We Americans are “constitutional fetishists” in the apt phrase of the lesser-known mid-20th century critical theorist of law and economy, Franz Neumann. We tend to think that a particular order of state institutions — for example, our current incarnation of the separation-of-powers — embodies the essence of democracy instead of looking to see what kind of politics, democratic or otherwise, such institutions facilitate. Although Neumann was speaking in the broad strokes of theory, the United States is, perhaps, the case-in-point.

Far from living at the bay of “the mob,” the United States is institutionally the least democratic among nominally democratic countries in the OECD world. When the political scientists Alfred Stepan and Juan Linz — who had devoted their careers to studying democratization around the world – turned their analysis to the United States, what they discovered was a not a pretty picture. While most democratic states have at best one or two so-called “veto players” — checks on the expression of popular sovereignty through elected representation — the United States has four. The United States has an additional four further amplifications of the power of an elected minority. Taken together, these establish the United States as the least representative democracy among developed democracies in the world. Stepan and Linz were hardly radical scholars but the implications of what they observed in the 1990s is indeed quite radical today.

It’s not that somehow this system has gone off the rails in recent years. Rather, as democratic pressures for the recognition of women and racial minorities as full human beings – to redress our gross economic inequality, to fundamentally transform our state and society into ones of freedom and flourishing for all — have increased, our constitutional order has acted precisely as it was intended. The “founders” feared a democratic society — that eventually an ever increasingly enfranchised majority would encroach on the privileges and the property of society’s “betters.” When Donald Trump — the second far-right United States president in as many decades to be installed by the undemocratic electoral college — appointed Brett Kavanaugh to the Supreme Court not only do we see our Republic functioning normally, we get a glimpse at how empty and illegitimate our cultural notion of “betters” truly is.

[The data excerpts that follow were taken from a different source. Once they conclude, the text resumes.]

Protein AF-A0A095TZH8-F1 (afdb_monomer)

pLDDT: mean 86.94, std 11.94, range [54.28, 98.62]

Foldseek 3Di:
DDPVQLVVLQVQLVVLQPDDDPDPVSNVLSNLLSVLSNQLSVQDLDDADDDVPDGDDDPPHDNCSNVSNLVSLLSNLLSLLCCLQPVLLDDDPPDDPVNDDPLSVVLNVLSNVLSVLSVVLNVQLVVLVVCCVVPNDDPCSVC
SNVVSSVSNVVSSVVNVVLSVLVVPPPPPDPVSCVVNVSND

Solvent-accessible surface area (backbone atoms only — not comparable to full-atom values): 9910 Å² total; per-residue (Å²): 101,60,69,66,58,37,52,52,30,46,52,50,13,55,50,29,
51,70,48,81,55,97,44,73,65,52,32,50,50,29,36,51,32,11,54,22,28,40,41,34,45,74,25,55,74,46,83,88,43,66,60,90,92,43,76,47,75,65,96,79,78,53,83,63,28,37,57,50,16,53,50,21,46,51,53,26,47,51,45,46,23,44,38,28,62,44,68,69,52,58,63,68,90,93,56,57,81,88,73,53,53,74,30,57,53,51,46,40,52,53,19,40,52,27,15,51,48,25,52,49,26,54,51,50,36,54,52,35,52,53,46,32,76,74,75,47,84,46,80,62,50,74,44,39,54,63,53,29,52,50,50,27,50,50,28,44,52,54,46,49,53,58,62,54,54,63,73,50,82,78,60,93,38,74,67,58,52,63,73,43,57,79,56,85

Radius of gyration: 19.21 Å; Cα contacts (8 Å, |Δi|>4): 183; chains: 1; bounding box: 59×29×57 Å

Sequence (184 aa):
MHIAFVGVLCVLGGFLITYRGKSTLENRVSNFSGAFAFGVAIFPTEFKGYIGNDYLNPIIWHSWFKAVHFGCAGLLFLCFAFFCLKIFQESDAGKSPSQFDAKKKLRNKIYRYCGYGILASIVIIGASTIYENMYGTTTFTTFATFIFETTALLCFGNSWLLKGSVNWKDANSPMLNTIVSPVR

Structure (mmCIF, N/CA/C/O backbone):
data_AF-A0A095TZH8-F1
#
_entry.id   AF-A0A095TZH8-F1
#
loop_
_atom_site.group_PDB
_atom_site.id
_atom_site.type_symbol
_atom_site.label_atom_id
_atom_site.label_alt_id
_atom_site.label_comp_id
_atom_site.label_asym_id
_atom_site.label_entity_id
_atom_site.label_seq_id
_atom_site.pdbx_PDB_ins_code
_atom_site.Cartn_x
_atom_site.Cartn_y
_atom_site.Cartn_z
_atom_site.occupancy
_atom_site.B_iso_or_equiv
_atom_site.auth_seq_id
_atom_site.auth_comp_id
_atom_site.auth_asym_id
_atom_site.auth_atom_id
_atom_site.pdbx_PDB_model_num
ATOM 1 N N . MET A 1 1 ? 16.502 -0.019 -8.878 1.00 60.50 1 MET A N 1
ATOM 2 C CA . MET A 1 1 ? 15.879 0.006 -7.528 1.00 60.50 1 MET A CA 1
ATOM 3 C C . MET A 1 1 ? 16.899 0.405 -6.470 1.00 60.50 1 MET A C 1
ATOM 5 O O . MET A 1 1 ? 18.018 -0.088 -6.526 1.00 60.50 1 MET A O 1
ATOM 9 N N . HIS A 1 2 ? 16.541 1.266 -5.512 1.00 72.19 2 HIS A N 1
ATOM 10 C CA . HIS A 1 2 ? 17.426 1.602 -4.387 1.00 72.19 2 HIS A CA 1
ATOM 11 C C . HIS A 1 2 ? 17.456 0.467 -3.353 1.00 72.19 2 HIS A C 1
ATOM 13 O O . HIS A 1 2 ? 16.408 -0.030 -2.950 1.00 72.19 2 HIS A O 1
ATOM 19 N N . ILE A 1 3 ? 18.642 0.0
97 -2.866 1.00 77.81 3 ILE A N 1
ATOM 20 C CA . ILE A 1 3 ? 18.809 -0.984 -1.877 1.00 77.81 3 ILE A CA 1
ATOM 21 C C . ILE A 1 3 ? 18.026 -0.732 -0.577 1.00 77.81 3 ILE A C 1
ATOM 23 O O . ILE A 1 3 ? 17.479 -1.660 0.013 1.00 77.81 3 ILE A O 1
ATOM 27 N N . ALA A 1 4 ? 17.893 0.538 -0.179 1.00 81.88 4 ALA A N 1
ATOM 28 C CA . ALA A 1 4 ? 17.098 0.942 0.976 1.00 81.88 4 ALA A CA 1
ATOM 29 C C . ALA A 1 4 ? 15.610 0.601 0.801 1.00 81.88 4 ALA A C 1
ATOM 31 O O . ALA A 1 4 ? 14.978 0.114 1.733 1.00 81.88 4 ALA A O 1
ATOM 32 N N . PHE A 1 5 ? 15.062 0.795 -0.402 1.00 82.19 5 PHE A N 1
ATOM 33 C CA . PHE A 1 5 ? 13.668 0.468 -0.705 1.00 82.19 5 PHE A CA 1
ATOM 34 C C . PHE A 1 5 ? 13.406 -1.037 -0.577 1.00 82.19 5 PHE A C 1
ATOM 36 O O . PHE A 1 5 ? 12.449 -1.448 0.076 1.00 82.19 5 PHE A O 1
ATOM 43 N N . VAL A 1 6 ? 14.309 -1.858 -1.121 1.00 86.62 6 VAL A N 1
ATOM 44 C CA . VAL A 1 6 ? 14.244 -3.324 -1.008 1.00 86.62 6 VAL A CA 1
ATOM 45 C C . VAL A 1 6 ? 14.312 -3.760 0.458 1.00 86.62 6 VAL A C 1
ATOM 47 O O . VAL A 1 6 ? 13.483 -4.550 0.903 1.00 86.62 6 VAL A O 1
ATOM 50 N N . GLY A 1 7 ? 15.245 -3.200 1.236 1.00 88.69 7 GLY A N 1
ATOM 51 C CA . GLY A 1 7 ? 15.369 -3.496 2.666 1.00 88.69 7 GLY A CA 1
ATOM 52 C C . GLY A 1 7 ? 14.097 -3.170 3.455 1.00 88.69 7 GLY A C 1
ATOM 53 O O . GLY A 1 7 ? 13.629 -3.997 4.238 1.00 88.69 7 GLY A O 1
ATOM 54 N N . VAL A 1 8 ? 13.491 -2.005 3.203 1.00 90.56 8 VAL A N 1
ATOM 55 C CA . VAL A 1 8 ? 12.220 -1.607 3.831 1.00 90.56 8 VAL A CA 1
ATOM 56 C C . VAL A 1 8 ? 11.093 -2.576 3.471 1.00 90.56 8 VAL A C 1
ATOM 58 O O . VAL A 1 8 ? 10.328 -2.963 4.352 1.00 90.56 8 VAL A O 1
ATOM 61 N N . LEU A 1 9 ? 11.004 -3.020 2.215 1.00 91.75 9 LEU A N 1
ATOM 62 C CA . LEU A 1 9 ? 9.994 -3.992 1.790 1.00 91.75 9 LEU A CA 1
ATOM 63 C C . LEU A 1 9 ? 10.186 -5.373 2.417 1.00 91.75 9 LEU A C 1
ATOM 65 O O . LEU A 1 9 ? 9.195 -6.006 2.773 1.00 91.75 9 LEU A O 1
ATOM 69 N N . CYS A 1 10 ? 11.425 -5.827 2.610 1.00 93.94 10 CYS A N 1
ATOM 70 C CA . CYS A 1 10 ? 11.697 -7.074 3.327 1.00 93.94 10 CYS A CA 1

It is long past due that we address this democratic deficit. One of the best places to begin that transformation is with the Supreme Court. In recent years, the Supreme Court has acted, time and again, as yet another veto player in our already distorted system, another amplifier of private power against the public good. Even the most modest attempts at social reform — take Obamacare — face a final hurdle at the hands of our unelected, legal clerisy. Even basic political reforms like attempts to secure the voting rights of African Americans or even simply decrease the sway of ever more concentrated wealth over our electoral system itself, have been eviscerated by the Supreme Court. The Court’s role though has not simply been as another check on democratic power. Even more fundamentally it has played a decisive role in turning a host of political conflicts — over race, gender, economics, and power — into exercises in jurisprudential exegesis.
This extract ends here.